Using these principles, we find that the circuit court
properly determined that a “substantial surface drainage
course” is situated on the landfill area of the residue.
As the County noted, Roberts testified that significant
surface drainage flows across the landfill area from
adjacent properties and from the former landfill itself.
When specifically asked if the drainage flow across the
landfill is a substantial surface drainage force, he
responded affirmatively. The presence of drainage swales,
earthen berms, and check dams in the landfill area confirms
the volume of surface drainage and the need to control the
flow of water and to prevent erosion. Even the land
surveyor testifying as a witness for Sansom acknowledged
the presence of check dams and an area on the southern edge
of the landfill where surface drainage flow concentrates.
11
Thus, we conclude that the County’s denial of Sansom’s
application to approve his subdivision plat was properly
based on the applicable ordinance and was not arbitrary or
capricious. Under the terms of Article 4-3-1, the County
was justified in permitting no land disturbing activity,
including the construction of the access road, in the area
where the closed landfill is situated. The fact that the
County’s decision also alleviates its concerns with regard
to the risks that might be created by constructing an
access road across the former landfill does not change our
conclusion.
Finally, Sansom summarily argues that a predicate for
the application of Article 4-3-1 is that a “substantial
surface drainage course” actually be “located in the area
being subdivided.” He contends that the area being
subdivided is parcel C and parcel D, not the residue where
the landfill is located, and that, therefore, Article 4-3-1
is not applicable. We find no merit in this argument
because it ignores the definition of the term “subdivision”

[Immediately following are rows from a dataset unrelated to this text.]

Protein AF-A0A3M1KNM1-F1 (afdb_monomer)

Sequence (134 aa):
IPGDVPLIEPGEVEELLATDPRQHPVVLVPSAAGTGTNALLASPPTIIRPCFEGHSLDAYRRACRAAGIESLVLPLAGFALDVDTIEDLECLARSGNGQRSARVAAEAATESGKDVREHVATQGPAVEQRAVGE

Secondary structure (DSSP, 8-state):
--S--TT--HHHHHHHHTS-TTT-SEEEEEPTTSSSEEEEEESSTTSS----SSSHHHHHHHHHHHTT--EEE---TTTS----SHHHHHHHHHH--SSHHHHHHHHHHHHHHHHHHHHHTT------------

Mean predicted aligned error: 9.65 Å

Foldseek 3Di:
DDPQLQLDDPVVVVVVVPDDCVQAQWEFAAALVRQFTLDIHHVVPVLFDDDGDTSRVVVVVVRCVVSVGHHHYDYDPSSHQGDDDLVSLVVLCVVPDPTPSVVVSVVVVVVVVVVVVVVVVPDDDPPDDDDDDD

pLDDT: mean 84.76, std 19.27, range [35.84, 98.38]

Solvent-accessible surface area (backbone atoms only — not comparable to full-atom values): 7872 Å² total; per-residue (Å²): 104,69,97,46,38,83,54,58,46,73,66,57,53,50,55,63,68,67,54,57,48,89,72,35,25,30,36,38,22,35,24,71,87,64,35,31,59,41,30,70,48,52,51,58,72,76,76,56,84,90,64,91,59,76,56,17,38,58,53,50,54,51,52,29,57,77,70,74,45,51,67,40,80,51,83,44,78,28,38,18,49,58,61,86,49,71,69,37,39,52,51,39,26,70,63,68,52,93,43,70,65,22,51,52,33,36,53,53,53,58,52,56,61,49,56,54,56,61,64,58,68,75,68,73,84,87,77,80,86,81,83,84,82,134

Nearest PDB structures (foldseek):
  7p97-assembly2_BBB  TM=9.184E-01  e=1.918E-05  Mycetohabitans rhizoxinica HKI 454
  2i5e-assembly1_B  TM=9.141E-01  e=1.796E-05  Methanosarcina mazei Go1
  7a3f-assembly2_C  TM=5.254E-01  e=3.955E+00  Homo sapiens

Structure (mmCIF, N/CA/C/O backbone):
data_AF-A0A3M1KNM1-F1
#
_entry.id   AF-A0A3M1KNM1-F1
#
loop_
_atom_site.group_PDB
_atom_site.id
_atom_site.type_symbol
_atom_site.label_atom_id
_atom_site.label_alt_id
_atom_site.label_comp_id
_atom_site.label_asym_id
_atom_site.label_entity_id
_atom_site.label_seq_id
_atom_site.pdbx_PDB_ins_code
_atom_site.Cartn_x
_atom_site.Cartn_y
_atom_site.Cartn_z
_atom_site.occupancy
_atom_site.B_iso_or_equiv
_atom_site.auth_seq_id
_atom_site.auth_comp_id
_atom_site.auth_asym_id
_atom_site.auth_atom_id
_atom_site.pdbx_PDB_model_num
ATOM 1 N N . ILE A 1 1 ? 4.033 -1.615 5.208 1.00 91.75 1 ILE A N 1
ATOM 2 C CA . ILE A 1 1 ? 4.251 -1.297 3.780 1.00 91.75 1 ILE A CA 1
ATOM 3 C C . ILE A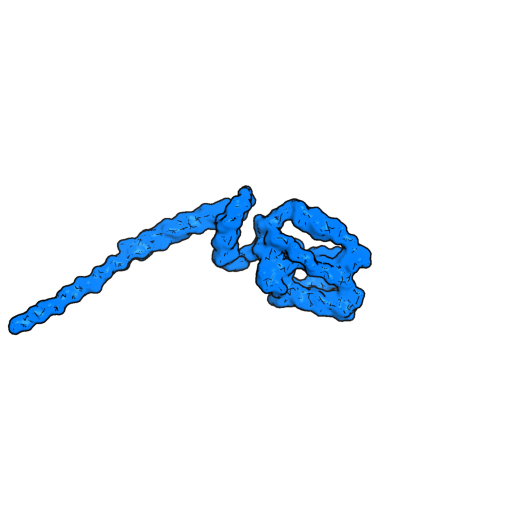 1 1 ? 5.193 -2.370 3.246 1.00 91.75 1 ILE A C 1
ATOM 5 O O . ILE A 1 1 ? 6.153 -2.655 3.965 1.00 91.75 1 ILE A O 1
ATOM 9 N N . PRO A 1 2 ? 4.885 -3.029 2.118 1.00 91.62 2 PRO A N 1
ATOM 10 C CA . PRO A 1 2 ? 5.769 -4.017 1.511 1.00 91.62 2 PRO A CA 1
ATOM 11 C C . PRO A 1 2 ? 6.992 -3.333 0.865 1.00 91.62 2 PRO A C 1
ATOM 13 O O . PRO A 1 2 ? 7.068 -2.107 0.807 1.00 91.62 2 PRO A O 1
ATOM 16 N N . GLY A 1 3 ? 8.011 -4.109 0.490 1.00 92.94 3 GLY A N 1
ATOM 17 C CA . GLY A 1 3 ? 9.304 -3.579 0.021 1.00 92.94 3 GLY A CA 1
ATOM 18 C C . GLY A 1 3 ? 9.399 -3.352 -1.492 1.00 92.94 3 GLY A C 1
ATOM 19 O O . GLY A 1 3 ? 10.425 -2.883 -1.979 1.00 92.94 3 GLY A O 1
ATOM 20 N N . ASP A 1 4 ? 8.349 -3.701 -2.219 1.00 94.06 4 ASP A N 1
ATOM 21 C CA . ASP A 1 4 ? 8.252 -3.887 -3.671 1.00 94.06 4 ASP A CA 1
ATOM 22 C C . ASP A 1 4 ? 7.260 -2.914 -4.325 1.00 94.06 4 ASP A C 1
ATOM 24 O O . ASP A 1 4 ? 6.822 -3.133 -5.449 1.00 94.06 4 ASP A O 1
ATOM 28 N N . VAL A 1 5 ? 6.952 -1.811 -3.643 1.00 94.44 5 VAL A N 1
ATOM 29 C CA . VAL A 1 5 ? 6.055 -0.731 -4.085 1.00 94.44 5 VAL A CA 1
ATOM 30 C C . VAL A 1 5 ? 6.871 0.525 -4.421 1.00 94.44 5 VAL A C 1
ATOM 32 O O . VAL A 1 5 ? 6.923 1.484 -3.648 1.00 94.44 5 VAL A O 1
ATOM 35 N N . PRO A 1 6 ? 7.597 0.531 -5.554 1.00 94.38 6 PRO A N 1
ATOM 36 C CA . PRO A 1 6 ? 8.612 1.533 -5.863 1.00 94.38 6 PRO A CA 1
ATOM 37 C C . PRO A 1 6 ? 8.042 2.867 -6.346 1.00 94.38 6 PRO A C 1
ATOM 39 O O . PRO A 1 6 ? 8.823 3.721 -6.739 1.00 94.38 6 PRO A O 1
ATOM 42 N N . LEU A 1 7 ? 6.721 3.042 -6.418 1.00 95.00 7 LEU A N 1
ATOM 43 C CA . LEU A 1 7 ? 6.118 4.295 -6.877 1.00 95.00 7 LEU A CA 1
ATOM 44 C C . LEU A 1 7 ? 5.661 5.197 -5.723 1.00 95.00 7 LEU A C 1
ATOM 46 O O . LEU A 1 7 ? 5.221 6.307 -6.005 1.00 95.00 7 LEU A O 1
ATOM 50 N N . ILE A 1 8 ? 5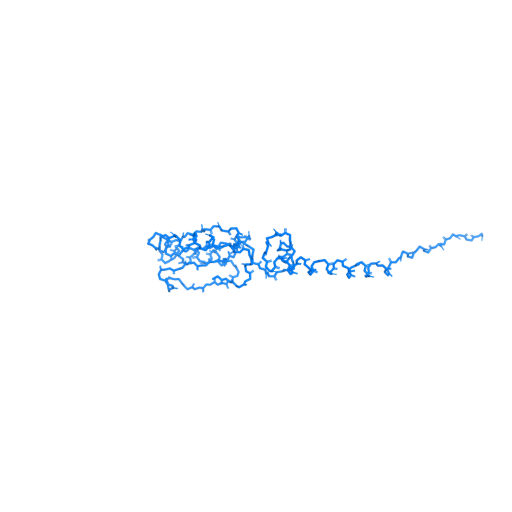.795 4.762 -4.462 1.00 94.75 8 ILE A N 1
ATOM 51 C CA . ILE A 1 8 ? 5.363 5.536 -3.288 1.00 94.75 8 ILE A CA 1
ATOM 52 C C . ILE A 1 8 ? 6.023 6.912 -3.275 1.00 94.75 8 ILE A C 1
ATOM 54 O O . ILE A 1 8 ? 7.249 7.033 -3.387 1.00 94.75 8 ILE A O 1
ATOM 58 N N . GLU A 1 9 ? 5.213 7.941 -3.042 1.00 94.06 9 GLU A N 1
ATOM 59 C CA . GLU A 1 9 ? 5.693 9.296 -2.796 1.00 94.06 9 GLU A CA 1
ATOM 60 C C . GLU A 1 9 ? 5.615 9.675 -1.306 1.00 94.06 9 GLU A C 1
ATOM 62 O O . GLU A 1 9 ? 4.709 9.236 -0.592 1.00 94.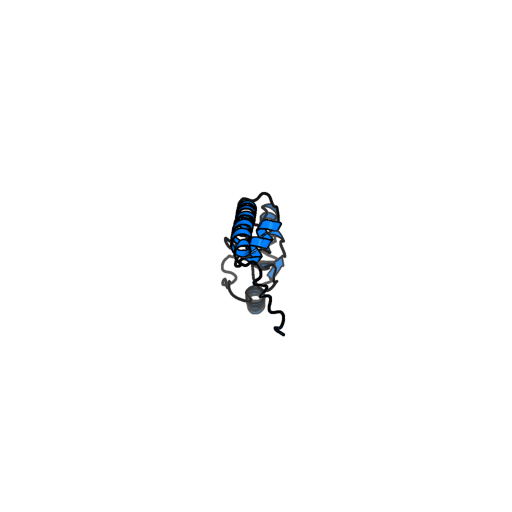06 9 GLU A O 1
ATOM 67 N N . PRO A 1 10 ? 6.522 10.536 -0.800 1.00 95.19 10 PRO A N 1
ATOM 68 C CA . PRO A 1 10 ? 6.465 11.003 0.587 1.00 95.19 10 PRO A CA 1
ATOM 69 C C . PRO A 1 10 ? 5.113 11.622 0.970 1.00 95.19 10 PRO A C 1
ATOM 71 O O . PRO A 1 10 ? 4.614 11.358 2.061 1.00 95.19 10 PRO A O 1
ATOM 74 N N . GLY A 1 11 ? 4.492 12.381 0.059 1.00 97.56 11 GLY A N 1
ATOM 75 C CA . GLY A 1 11 ? 3.186 13.006 0.290 1.00 97.56 11 GLY A CA 1
ATOM 76 C C . GLY A 1 11 ? 2.058 11.994 0.508 1.00 97.56 11 GLY A C 1
ATOM 77 O O . GLY A 1 11 ? 1.165 12.242 1.308 1.00 97.56 11 GLY A O 1
ATOM 78 N N . GLU A 1 12 ? 2.127 10.818 -0.118 1.00 97.38 12 GLU A N 1
ATOM 79 C CA . GLU A 1 12 ? 1.142 9.751 0.094 1.00 97.38 12 GLU A CA 1
ATOM 80 C C . GLU A 1 12 ? 1.314 9.085 1.464 1.00 97.38 12 GLU A C 1
ATOM 82 O O . GLU A 1 12 ? 0.341 8.680 2.100 1.00 97.38 12 GLU A O 1
ATOM 87 N N . VAL A 1 13 ? 2.554 8.991 1.959 1.00 97.44 13 VAL A N 1
ATOM 88 C CA . VAL A 1 13 ? 2.819 8.528 3.329 1.00 97.44 13 VAL A CA 1
ATOM 89 C C . VAL A 1 13 ? 2.279 9.539 4.340 1.00 97.44 13 VAL A C 1
ATOM 91 O O . VAL A 1 13 ? 1.669 9.142 5.332 1.00 97.44 13 VAL A O 1
ATOM 94 N N . GLU A 1 14 ? 2.469 10.835 4.088 1.00 98.12 14 GLU A N 1
ATOM 95 C CA . GLU A 1 14 ? 1.890 11.905 4.907 1.00 98.12 14 GLU A CA 1
ATOM 96 C C . GLU A 1 14 ? 0.356 11.859 4.893 1.00 98.12 14 GLU A C 1
ATOM 98 O O . GLU A 1 14 ? -0.257 11.934 5.957 1.00 98.12 14 GLU A O 1
ATOM 103 N N . GLU A 1 15 ? -0.262 11.657 3.727 1.00 97.94 15 GLU A N 1
ATOM 104 C CA . GLU A 1 15 ? -1.713 11.502 3.581 1.00 97.94 15 GLU A CA 1
ATOM 105 C C . GLU A 1 15 ? -2.238 10.299 4.376 1.00 97.94 15 GLU A C 1
ATOM 107 O O . GLU A 1 15 ? -3.190 10.432 5.147 1.00 97.94 15 GLU A O 1
ATOM 112 N N . LEU A 1 16 ? -1.573 9.142 4.274 1.00 97.56 16 LEU A N 1
ATOM 113 C CA . LEU A 1 16 ? -1.921 7.955 5.055 1.00 97.56 16 LEU A CA 1
ATOM 114 C C . LEU A 1 16 ? -1.858 8.243 6.565 1.00 97.56 16 LEU A C 1
ATOM 116 O O . LEU A 1 16 ? -2.787 7.899 7.302 1.00 97.56 16 LEU A O 1
ATOM 120 N N . LEU A 1 17 ? -0.790 8.904 7.024 1.00 97.00 17 LEU A N 1
ATOM 121 C CA . LEU A 1 17 ? -0.574 9.251 8.433 1.00 97.00 17 LEU A CA 1
ATOM 122 C C . LEU A 1 17 ? -1.496 10.367 8.949 1.00 97.00 17 LEU A C 1
ATOM 124 O O . LEU A 1 17 ? -1.689 10.467 10.161 1.00 97.00 17 LEU A O 1
ATOM 128 N N . ALA A 1 18 ? -2.078 11.182 8.067 1.00 97.31 18 ALA A N 1
ATOM 129 C CA . ALA A 1 18 ? -3.017 12.242 8.431 1.00 97.31 18 ALA A 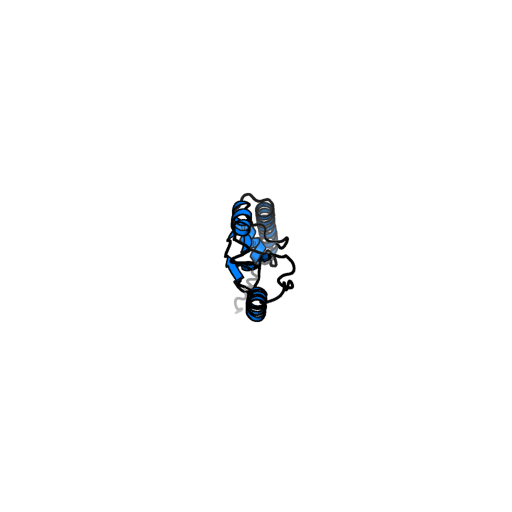CA 1
ATOM 130 C C . ALA A 1 18 ? -4.409 11.716 8.832 1.00 97.31 18 ALA A C 1
ATOM 132 O O . ALA A 1 18 ? -5.231 12.478 9.348 1.00 97.31 18 ALA A O 1
ATOM 133 N N . THR A 1 19 ? -4.687 10.425 8.625 1.00 97.12 19 THR A N 1
ATOM 134 C CA . THR A 1 19 ? -5.967 9.810 8.998 1.00 97.12 19 THR A CA 1
ATOM 135 C C . THR A 1 19 ? -6.174 9.822 10.521 1.00 97.12 19 THR A C 1
ATOM 137 O O . THR A 1 19 ? -5.299 9.382 11.265 1.00 97.12 19 THR A O 1
ATOM 140 N N . ASP A 1 20 ? -7.343 10.267 11.011 1.00 96.56 20 ASP A N 1
ATOM 141 C CA . ASP A 1 20 ? -7.656 10.236 12.452 1.00 96.56 20 ASP A CA 1
ATOM 142 C C . ASP A 1 20 ? -7.873 8.783 12.927 1.00 96.56 20 ASP A C 1
ATOM 144 O O . ASP A 1 20 ? -8.889 8.168 12.576 1.00 96.56 20 ASP A O 1
ATOM 148 N N . PRO A 1 21 ? -6.992 8.228 13.783 1.00 95.75 21 PRO A N 1
ATOM 149 C CA . PRO A 1 21 ? -7.105 6.848 14.250 1.00 95.75 21 PRO A CA 1
ATOM 150 C C . PRO A 1 21 ? -8.337 6.600 15.132 1.00 95.75 21 PRO A C 1
ATOM 152 O O . PRO A 1 21 ? -8.690 5.450 15.374 1.00 95.75 21 PRO A O 1
ATOM 155 N N . ARG A 1 22 ? -9.003 7.647 15.637 1.00 95.75 22 ARG A N 1
ATOM 156 C CA . ARG A 1 22 ? -10.254 7.506 16.402 1.00 95.75 22 ARG A CA 1
ATOM 157 C C . ARG A 1 22 ? -11.460 7.275 15.498 1.00 95.75 22 ARG A C 1
ATOM 159 O O . ARG A 1 22 ? -12.437 6.687 15.949 1.00 95.75 22 ARG A O 1
ATOM 166 N N . GLN A 1 23 ? -11.404 7.761 14.259 1.00 95.88 23 GLN A N 1
ATOM 167 C CA . GLN A 1 23 ? -12.452 7.551 13.259 1.00 95.88 23 GLN A CA 1
ATOM 168 C C . GLN A 1 23 ? -12.153 6.319 12.407 1.00 95.88 23 GLN A C 1
ATOM 170 O O . GLN A 1 23 ? -13.043 5.510 12.165 1.00 95.88 23 GLN A O 1
ATOM 175 N N . HIS A 1 24 ? -10.893 6.152 12.003 1.00 97.00 24 HIS A N 1
ATOM 176 C CA . HIS A 1 24 ? -10.436 5.057 11.155 1.00 97.00 24 HIS A CA 1
ATOM 177 C C . HIS A 1 24 ? -9.199 4.398 11.778 1.00 97.00 24 HIS A C 1
ATOM 179 O O . HIS A 1 24 ? -8.072 4.633 11.342 1.00 97.00 24 HIS A O 1
ATOM 185 N N . PRO A 1 25 ? -9.385 3.566 12.818 1.00 97.38 25 PRO A N 1
ATOM 186 C CA . PRO A 1 25 ? -8.285 2.853 13.468 1.00 97.38 25 PRO A CA 1
ATOM 187 C C . PRO A 1 25 ? -7.581 1.848 12.547 1.00 97.38 25 PRO A C 1
ATOM 189 O O . PRO A 1 25 ? -6.477 1.408 12.866 1.00 97.38 25 PRO A O 1
ATOM 192 N N . VAL A 1 26 ? -8.201 1.475 11.422 1.00 98.19 26 VAL A N 1
ATOM 193 C CA . VAL A 1 26 ? -7.585 0.675 10.360 1.00 98.19 26 VAL A CA 1
ATOM 194 C C . VAL A 1 26 ? -7.743 1.392 9.019 1.00 98.19 26 VAL A C 1
ATOM 196 O O . VAL A 1 26 ? -8.861 1.695 8.608 1.00 98.19 26 VAL A O 1
ATOM 199 N N . VAL A 1 27 ? -6.639 1.609 8.305 1.00 98.38 27 VAL A N 1
ATOM 200 C CA . VAL A 1 27 ? -6.631 2.128 6.929 1.00 98.38 27 VAL A CA 1
ATOM 201 C C . VAL A 1 27 ? -5.953 1.117 6.018 1.00 98.38 27 VAL A C 1
ATOM 203 O O . VAL A 1 27 ? -4.877 0.606 6.332 1.00 98.38 27 VAL A O 1
ATOM 206 N N . LEU A 1 28 ? -6.598 0.822 4.896 1.00 98.06 28 LEU A N 1
ATOM 207 C CA . LEU A 1 28 ? -6.176 -0.156 3.903 1.00 98.06 28 LEU A CA 1
ATOM 208 C C . LEU A 1 28 ? -5.907 0.573 2.589 1.00 98.06 28 LEU A C 1
ATOM 210 O O . LEU A 1 28 ? -6.821 1.166 2.015 1.00 98.06 28 LEU A O 1
ATOM 214 N N . VAL A 1 29 ? -4.676 0.495 2.095 1.00 98.06 29 VAL A N 1
ATOM 215 C CA . VAL A 1 29 ? -4.317 1.012 0.772 1.00 98.06 29 VAL A CA 1
ATOM 216 C C . VAL A 1 29 ? -4.305 -0.166 -0.204 1.00 98.06 29 VAL A C 1
ATOM 218 O O . VAL A 1 29 ? -3.550 -1.117 0.018 1.00 98.06 29 VAL A O 1
ATOM 221 N N . PRO A 1 30 ? -5.178 -0.186 -1.223 1.00 97.31 30 PRO A N 1
ATOM 222 C CA . PRO A 1 30 ? -5.311 -1.312 -2.140 1.00 97.31 30 PRO A CA 1
ATOM 223 C C . PRO A 1 30 ? -4.159 -1.388 -3.154 1.00 97.31 30 PRO A C 1
ATOM 225 O O . PRO A 1 30 ? -3.577 -0.374 -3.526 1.00 97.31 30 PRO A O 1
ATOM 228 N N . SER A 1 31 ? -3.893 -2.605 -3.633 1.00 95.50 31 SER A N 1
ATOM 229 C CA . SER A 1 31 ? -3.132 -2.857 -4.876 1.00 95.50 31 SER A CA 1
ATOM 230 C C . SER A 1 31 ? -3.893 -2.372 -6.120 1.00 95.50 31 SER A C 1
ATOM 232 O O . SER A 1 31 ? -5.106 -2.145 -6.060 1.00 95.50 31 SER A O 1
ATOM 234 N N . ALA A 1 32 ? -3.223 -2.298 -7.274 1.00 92.69 32 ALA A N 1
ATOM 235 C CA . ALA A 1 32 ? -3.820 -1.918 -8.558 1.00 92.69 32 ALA A CA 1
ATOM 236 C C . ALA A 1 32 ? -4.988 -2.831 -8.972 1.00 92.69 32 ALA A C 1
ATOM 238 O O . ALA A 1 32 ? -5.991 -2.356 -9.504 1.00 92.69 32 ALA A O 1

in Article 2-38 of the Ordinance: “The divisions of a lot,
tract or parcel of land into two or more lots, tracts or
parcels . . . .” The parcel of land being subdivided is
Sansom’s 191-acre tract, which includes the residue and
thus the closed landfill.
12
For the reasons stated, we will affirm the judgment of
the circuit court. 5
Affirmed.
______________________
5
We do not need to address Samson’s remaining
assignment of error regarding whether the residue
constitutes a “lot” under Article 4-4-6 of the Ordinance.